*PROVIDED RECORDS*:
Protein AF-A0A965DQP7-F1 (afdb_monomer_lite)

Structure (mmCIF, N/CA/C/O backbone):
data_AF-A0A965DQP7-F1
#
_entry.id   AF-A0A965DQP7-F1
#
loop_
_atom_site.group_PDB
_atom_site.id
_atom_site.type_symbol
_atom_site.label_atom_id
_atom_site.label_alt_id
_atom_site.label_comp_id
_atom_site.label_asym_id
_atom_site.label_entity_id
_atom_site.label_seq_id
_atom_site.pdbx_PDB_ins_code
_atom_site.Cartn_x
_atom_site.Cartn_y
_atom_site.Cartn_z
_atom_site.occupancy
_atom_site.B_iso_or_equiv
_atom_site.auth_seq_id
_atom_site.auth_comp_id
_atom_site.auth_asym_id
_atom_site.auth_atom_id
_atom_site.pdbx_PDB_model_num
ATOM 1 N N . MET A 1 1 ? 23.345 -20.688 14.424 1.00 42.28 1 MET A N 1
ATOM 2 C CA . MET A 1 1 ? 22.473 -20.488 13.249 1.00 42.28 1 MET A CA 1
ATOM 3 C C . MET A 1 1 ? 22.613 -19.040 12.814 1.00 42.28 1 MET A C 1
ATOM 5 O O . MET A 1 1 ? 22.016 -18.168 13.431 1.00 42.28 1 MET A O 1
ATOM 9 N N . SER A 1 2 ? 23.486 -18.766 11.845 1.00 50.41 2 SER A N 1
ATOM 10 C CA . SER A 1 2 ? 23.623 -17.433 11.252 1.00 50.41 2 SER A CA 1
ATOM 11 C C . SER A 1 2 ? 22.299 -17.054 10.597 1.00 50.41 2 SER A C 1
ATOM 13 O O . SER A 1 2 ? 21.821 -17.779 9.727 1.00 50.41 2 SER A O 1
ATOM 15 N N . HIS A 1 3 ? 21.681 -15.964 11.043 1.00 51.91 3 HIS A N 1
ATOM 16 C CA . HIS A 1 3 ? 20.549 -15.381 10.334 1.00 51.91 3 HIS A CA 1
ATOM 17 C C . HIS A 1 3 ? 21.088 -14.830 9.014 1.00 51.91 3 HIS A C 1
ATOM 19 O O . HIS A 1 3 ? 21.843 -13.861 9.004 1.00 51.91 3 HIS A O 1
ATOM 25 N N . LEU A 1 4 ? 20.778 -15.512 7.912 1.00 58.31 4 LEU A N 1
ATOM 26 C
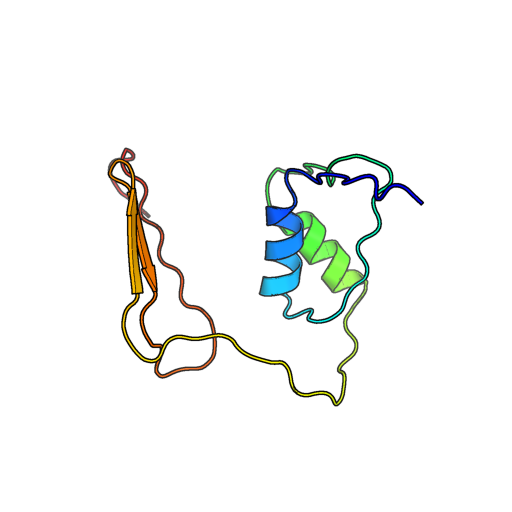 CA . LEU A 1 4 ? 20.959 -14.948 6.585 1.00 58.31 4 LEU A CA 1
ATOM 27 C C . LEU A 1 4 ? 19.870 -13.890 6.424 1.00 58.31 4 LEU A C 1
ATOM 29 O O . LEU A 1 4 ? 18.686 -14.215 6.394 1.00 58.31 4 LEU A O 1
ATOM 33 N N . THR A 1 5 ? 20.269 -12.624 6.383 1.00 62.84 5 THR A N 1
ATOM 34 C CA . THR A 1 5 ? 19.367 -11.540 6.004 1.00 62.84 5 THR A CA 1
ATOM 35 C C . THR A 1 5 ? 19.150 -11.630 4.500 1.00 62.84 5 THR A C 1
ATOM 37 O O . THR A 1 5 ? 20.040 -11.289 3.724 1.00 62.84 5 THR A O 1
ATOM 40 N N . THR A 1 6 ? 17.984 -12.113 4.085 1.00 76.50 6 THR A N 1
ATOM 41 C CA . THR A 1 6 ? 17.538 -12.016 2.693 1.00 76.50 6 THR A CA 1
ATOM 42 C C . THR A 1 6 ? 16.841 -10.674 2.508 1.00 76.50 6 THR A C 1
ATOM 44 O O . THR A 1 6 ? 15.927 -10.344 3.260 1.00 76.50 6 THR A O 1
ATOM 47 N N . ILE A 1 7 ? 17.291 -9.894 1.527 1.00 81.25 7 ILE A N 1
ATOM 48 C CA . ILE A 1 7 ? 16.626 -8.660 1.103 1.00 81.25 7 ILE A CA 1
ATOM 49 C C . ILE A 1 7 ? 15.706 -9.032 -0.055 1.00 81.25 7 ILE A C 1
ATOM 51 O O . ILE A 1 7 ? 16.159 -9.674 -1.003 1.00 81.25 7 ILE A O 1
ATOM 55 N N . ILE A 1 8 ? 14.437 -8.648 0.053 1.00 81.75 8 ILE A N 1
ATOM 56 C CA . ILE A 1 8 ? 13.473 -8.728 -1.042 1.00 81.75 8 ILE A CA 1
ATOM 57 C C . ILE A 1 8 ? 13.355 -7.328 -1.642 1.00 81.75 8 ILE A C 1
ATOM 59 O O . ILE A 1 8 ? 13.242 -6.359 -0.893 1.00 81.75 8 ILE A O 1
ATOM 63 N N . GLY A 1 9 ? 13.445 -7.224 -2.964 1.00 79.69 9 GLY A N 1
ATOM 64 C CA . GLY A 1 9 ? 13.249 -5.973 -3.699 1.00 79.69 9 GLY A CA 1
ATOM 65 C C . GLY A 1 9 ? 11.888 -5.915 -4.393 1.00 79.69 9 GLY A C 1
ATOM 66 O O . GLY A 1 9 ? 11.216 -6.938 -4.538 1.00 79.69 9 GLY A O 1
ATOM 67 N N . ALA A 1 10 ? 11.511 -4.712 -4.833 1.00 81.56 10 ALA A N 1
ATOM 68 C CA . ALA A 1 10 ? 10.331 -4.438 -5.659 1.00 81.56 10 ALA A CA 1
ATOM 69 C C . ALA A 1 10 ? 9.002 -5.020 -5.113 1.00 81.56 10 ALA A C 1
ATOM 71 O O . ALA A 1 10 ? 8.131 -5.464 -5.866 1.00 81.56 10 ALA A O 1
ATOM 72 N N . ASP A 1 11 ? 8.843 -5.073 -3.788 1.00 87.56 11 ASP A N 1
ATOM 73 C CA . ASP A 1 11 ? 7.679 -5.652 -3.118 1.00 87.56 11 ASP A CA 1
ATOM 74 C C . ASP A 1 11 ? 6.490 -4.685 -3.006 1.00 87.56 11 ASP A C 1
ATOM 76 O O . ASP A 1 11 ? 5.376 -5.095 -2.660 1.00 87.56 11 ASP A O 1
ATOM 80 N N . GLU A 1 12 ? 6.673 -3.412 -3.365 1.00 94.19 12 GLU A N 1
ATOM 81 C CA . GLU A 1 12 ? 5.682 -2.356 -3.185 1.00 94.19 12 GLU A CA 1
ATOM 82 C C . GLU A 1 12 ? 4.369 -2.616 -3.931 1.00 94.19 12 GLU A C 1
ATOM 84 O O . GLU A 1 12 ? 3.305 -2.285 -3.409 1.00 94.19 12 GLU A O 1
ATOM 89 N N . HIS A 1 13 ? 4.393 -3.250 -5.109 1.00 95.38 13 HIS A N 1
ATOM 90 C CA . HIS A 1 13 ? 3.169 -3.566 -5.857 1.00 95.38 13 HIS A CA 1
ATOM 91 C C . HIS A 1 13 ? 2.364 -4.695 -5.209 1.00 95.38 13 HIS A C 1
ATOM 93 O O . HIS A 1 13 ? 1.132 -4.630 -5.169 1.00 95.38 13 HIS A O 1
ATOM 99 N N . VAL A 1 14 ? 3.044 -5.693 -4.637 1.00 96.12 14 VAL A N 1
ATOM 100 C CA . VAL A 1 14 ? 2.395 -6.762 -3.867 1.00 96.12 14 VAL A CA 1
ATOM 101 C C . VAL A 1 14 ? 1.763 -6.170 -2.609 1.00 96.12 14 VAL A C 1
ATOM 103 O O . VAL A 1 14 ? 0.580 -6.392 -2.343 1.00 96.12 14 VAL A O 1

*TASK PROMPT*: Line by line, give the material above again exactly, but without any pictures.

*RESULT BELOW*:
Protein AF-A0A965DQP7-F1 (afdb_monomer_lite)

Structure (mmCIF, N/CA/C/O backbone):
data_AF-A0A965DQP7-F1
#
_entry.id   AF-A0A965DQP7-F1
#
loop_
_atom_site.group_PDB
_atom_site.id
_atom_site.type_symbol
_atom_site.label_atom_id
_atom_site.label_alt_id
_atom_site.label_comp_id
_atom_site.label_asym_id
_atom_site.label_entity_id
_atom_site.label_seq_id
_atom_site.pdbx_PDB_ins_code
_atom_site.Cartn_x
_atom_site.Cartn_y
_atom_site.Cartn_z
_atom_site.occupancy
_atom_site.B_iso_or_equiv
_atom_site.auth_seq_id
_atom_site.auth_comp_id
_atom_site.auth_asym_id
_atom_site.auth_atom_id
_atom_site.pdbx_PDB_model_num
ATOM 1 N N . MET A 1 1 ? 23.345 -20.688 14.424 1.00 42.28 1 MET A N 1
ATOM 2 C CA . MET A 1 1 ? 22.473 -20.488 13.249 1.00 42.28 1 MET A CA 1
ATOM 3 C C . MET A 1 1 ? 22.613 -19.040 12.814 1.00 42.28 1 MET A C 1
ATOM 5 O O . MET A 1 1 ? 22.016 -18.168 13.431 1.00 42.28 1 MET A O 1
ATOM 9 N N . SER A 1 2 ? 23.486 -18.766 11.845 1.00 50.41 2 SER A N 1
ATOM 10 C CA . SER A 1 2 ? 23.623 -17.433 11.252 1.00 50.41 2 SER A CA 1
ATOM 11 C C . SER A 1 2 ? 22.299 -17.054 10.597 1.00 50.41 2 SER A C 1
ATOM 13 O O . SER A 1 2 ? 21.821 -17.779 9.727 1.00 50.41 2 SER A O 1
ATOM 15 N N . HIS A 1 3 ? 21.681 -15.964 11.043 1.00 51.91 3 HIS A N 1
ATOM 16 C CA . HIS A 1 3 ? 20.549 -15.381 10.334 1.00 51.91 3 HIS A CA 1
ATOM 17 C C . HIS A 1 3 ? 21.088 -14.830 9.014 1.00 51.91 3 HIS A C 1
ATOM 19 O O . HIS A 1 3 ? 21.843 -13.861 9.004 1.00 51.91 3 HIS A O 1
ATOM 25 N N . LEU A 1 4 ? 20.778 -15.512 7.912 1.00 58.31 4 LEU A N 1
ATOM 26 C
 CA . LEU A 1 4 ? 20.959 -14.948 6.585 1.00 58.31 4 LEU A CA 1
ATOM 27 C C . LEU A 1 4 ? 19.870 -13.890 6.424 1.00 58.31 4 LEU A C 1
ATOM 29 O O . LEU A 1 4 ? 18.686 -14.215 6.394 1.00 58.31 4 LEU A O 1
ATOM 33 N N . THR A 1 5 ? 20.269 -12.624 6.383 1.00 62.84 5 THR A N 1
ATOM 34 C CA . THR A 1 5 ? 19.367 -11.540 6.004 1.00 62.84 5 THR A CA 1
ATOM 35 C C . THR A 1 5 ? 19.150 -11.630 4.500 1.00 62.84 5 THR A C 1
ATOM 37 O O . THR A 1 5 ? 20.040 -11.289 3.724 1.00 62.84 5 THR A O 1
ATOM 40 N N . THR A 1 6 ? 17.984 -12.113 4.085 1.00 76.50 6 THR A N 1
ATOM 41 C CA . THR A 1 6 ? 17.538 -12.016 2.693 1.00 76.50 6 THR A CA 1
ATOM 42 C C . THR A 1 6 ? 16.841 -10.674 2.508 1.00 76.50 6 THR A C 1
ATOM 44 O O . THR A 1 6 ? 15.927 -10.344 3.260 1.00 76.50 6 THR A O 1
ATOM 47 N N . ILE A 1 7 ? 17.291 -9.894 1.527 1.00 81.25 7 ILE A N 1
ATOM 48 C CA . ILE A 1 7 ? 16.626 -8.660 1.103 1.00 81.25 7 ILE A CA 1
ATOM 49 C C . ILE A 1 7 ? 15.706 -9.032 -0.055 1.00 81.25 7 ILE A C 1
ATOM 51 O O . ILE A 1 7 ? 16.159 -9.674 -1.003 1.00 81.25 7 ILE A O 1
ATOM 55 N N . ILE A 1 8 ? 14.437 -8.648 0.053 1.00 81.75 8 ILE A N 1
ATOM 56 C CA . ILE A 1 8 ? 13.473 -8.728 -1.042 1.00 81.75 8 ILE A CA 1
ATOM 57 C C . ILE A 1 8 ? 13.355 -7.328 -1.642 1.00 81.75 8 ILE A C 1
ATOM 59 O O . ILE A 1 8 ? 13.242 -6.359 -0.893 1.00 81.75 8 ILE A O 1
ATOM 63 N N . GLY A 1 9 ? 13.445 -7.224 -2.964 1.00 79.69 9 GLY A N 1
ATOM 64 C CA . GLY A 1 9 ? 13.249 -5.973 -3.699 1.00 79.69 9 GLY A CA 1
ATOM 65 C C . GLY A 1 9 ? 11.888 -5.915 -4.393 1.00 79.69 9 GLY A C 1
ATOM 66 O O . GLY A 1 9 ? 11.216 -6.938 -4.538 1.00 79.69 9 GLY A O 1
ATOM 67 N N . ALA A 1 10 ? 11.511 -4.712 -4.833 1.00 81.56 10 ALA A N 1
ATOM 68 C CA . ALA A 1 10 ? 10.331 -4.438 -5.659 1.00 81.56 10 ALA A CA 1
ATOM 69 C C . ALA A 1 10 ? 9.002 -5.020 -5.113 1.00 81.56 10 ALA A C 1
ATOM 71 O O . ALA A 1 10 ? 8.131 -5.464 -5.866 1.00 81.56 10 ALA A O 1
ATOM 72 N N . ASP A 1 11 ? 8.843 -5.073 -3.788 1.00 87.56 11 ASP A N 1
ATOM 73 C CA . ASP A 1 11 ? 7.679 -5.652 -3.118 1.00 87.56 11 ASP A CA 1
ATOM 74 C C . ASP A 1 11 ? 6.490 -4.685 -3.006 1.00 87.56 11 ASP A C 1
ATOM 76 O O . ASP A 1 11 ? 5.376 -5.095 -2.660 1.00 87.56 11 ASP A O 1
ATOM 80 N N . GLU A 1 12 ? 6.673 -3.412 -3.365 1.00 94.19 12 GLU A N 1
ATOM 81 C CA . GLU A 1 12 ? 5.682 -2.356 -3.185 1.00 94.19 12 GLU A CA 1
ATOM 82 C C . GLU A 1 12 ? 4.369 -2.616 -3.931 1.00 94.19 12 GLU A C 1
ATOM 84 O O . GLU A 1 12 ? 3.305 -2.285 -3.409 1.00 94.19 12 GLU A O 1
ATOM 89 N N . HIS A 1 13 ? 4.393 -3.250 -5.109 1.00 95.38 13 HIS A N 1
ATOM 90 C CA . HIS A 1 13 ? 3.169 -3.566 -5.857 1.00 95.38 13 HIS A CA 1
ATOM 91 C C . HIS A 1 13 ? 2.364 -4.695 -5.209 1.00 95.38 13 HIS A C 1
ATOM 93 O O . HIS A 1 13 ? 1.132 -4.630 -5.169 1.00 95.38 13 HIS A O 1
ATOM 99 N N . VAL A 1 14 ? 3.044 -5.693 -4.637 1.00 96.12 14 VAL A N 1
ATOM 100 C CA . VAL A 1 14 ? 2.395 -6.762 -3.867 1.00 96.12 14 VAL A CA 1
ATOM 101 C C . VAL A 1 14 ? 1.763 -6.170 -2.609 1.00 96.12 14 VAL A C 1
ATOM 103 O O . VAL A 1 14 ? 0.580 -6.392 -2.343 1.00 96.12 14 VAL A O 1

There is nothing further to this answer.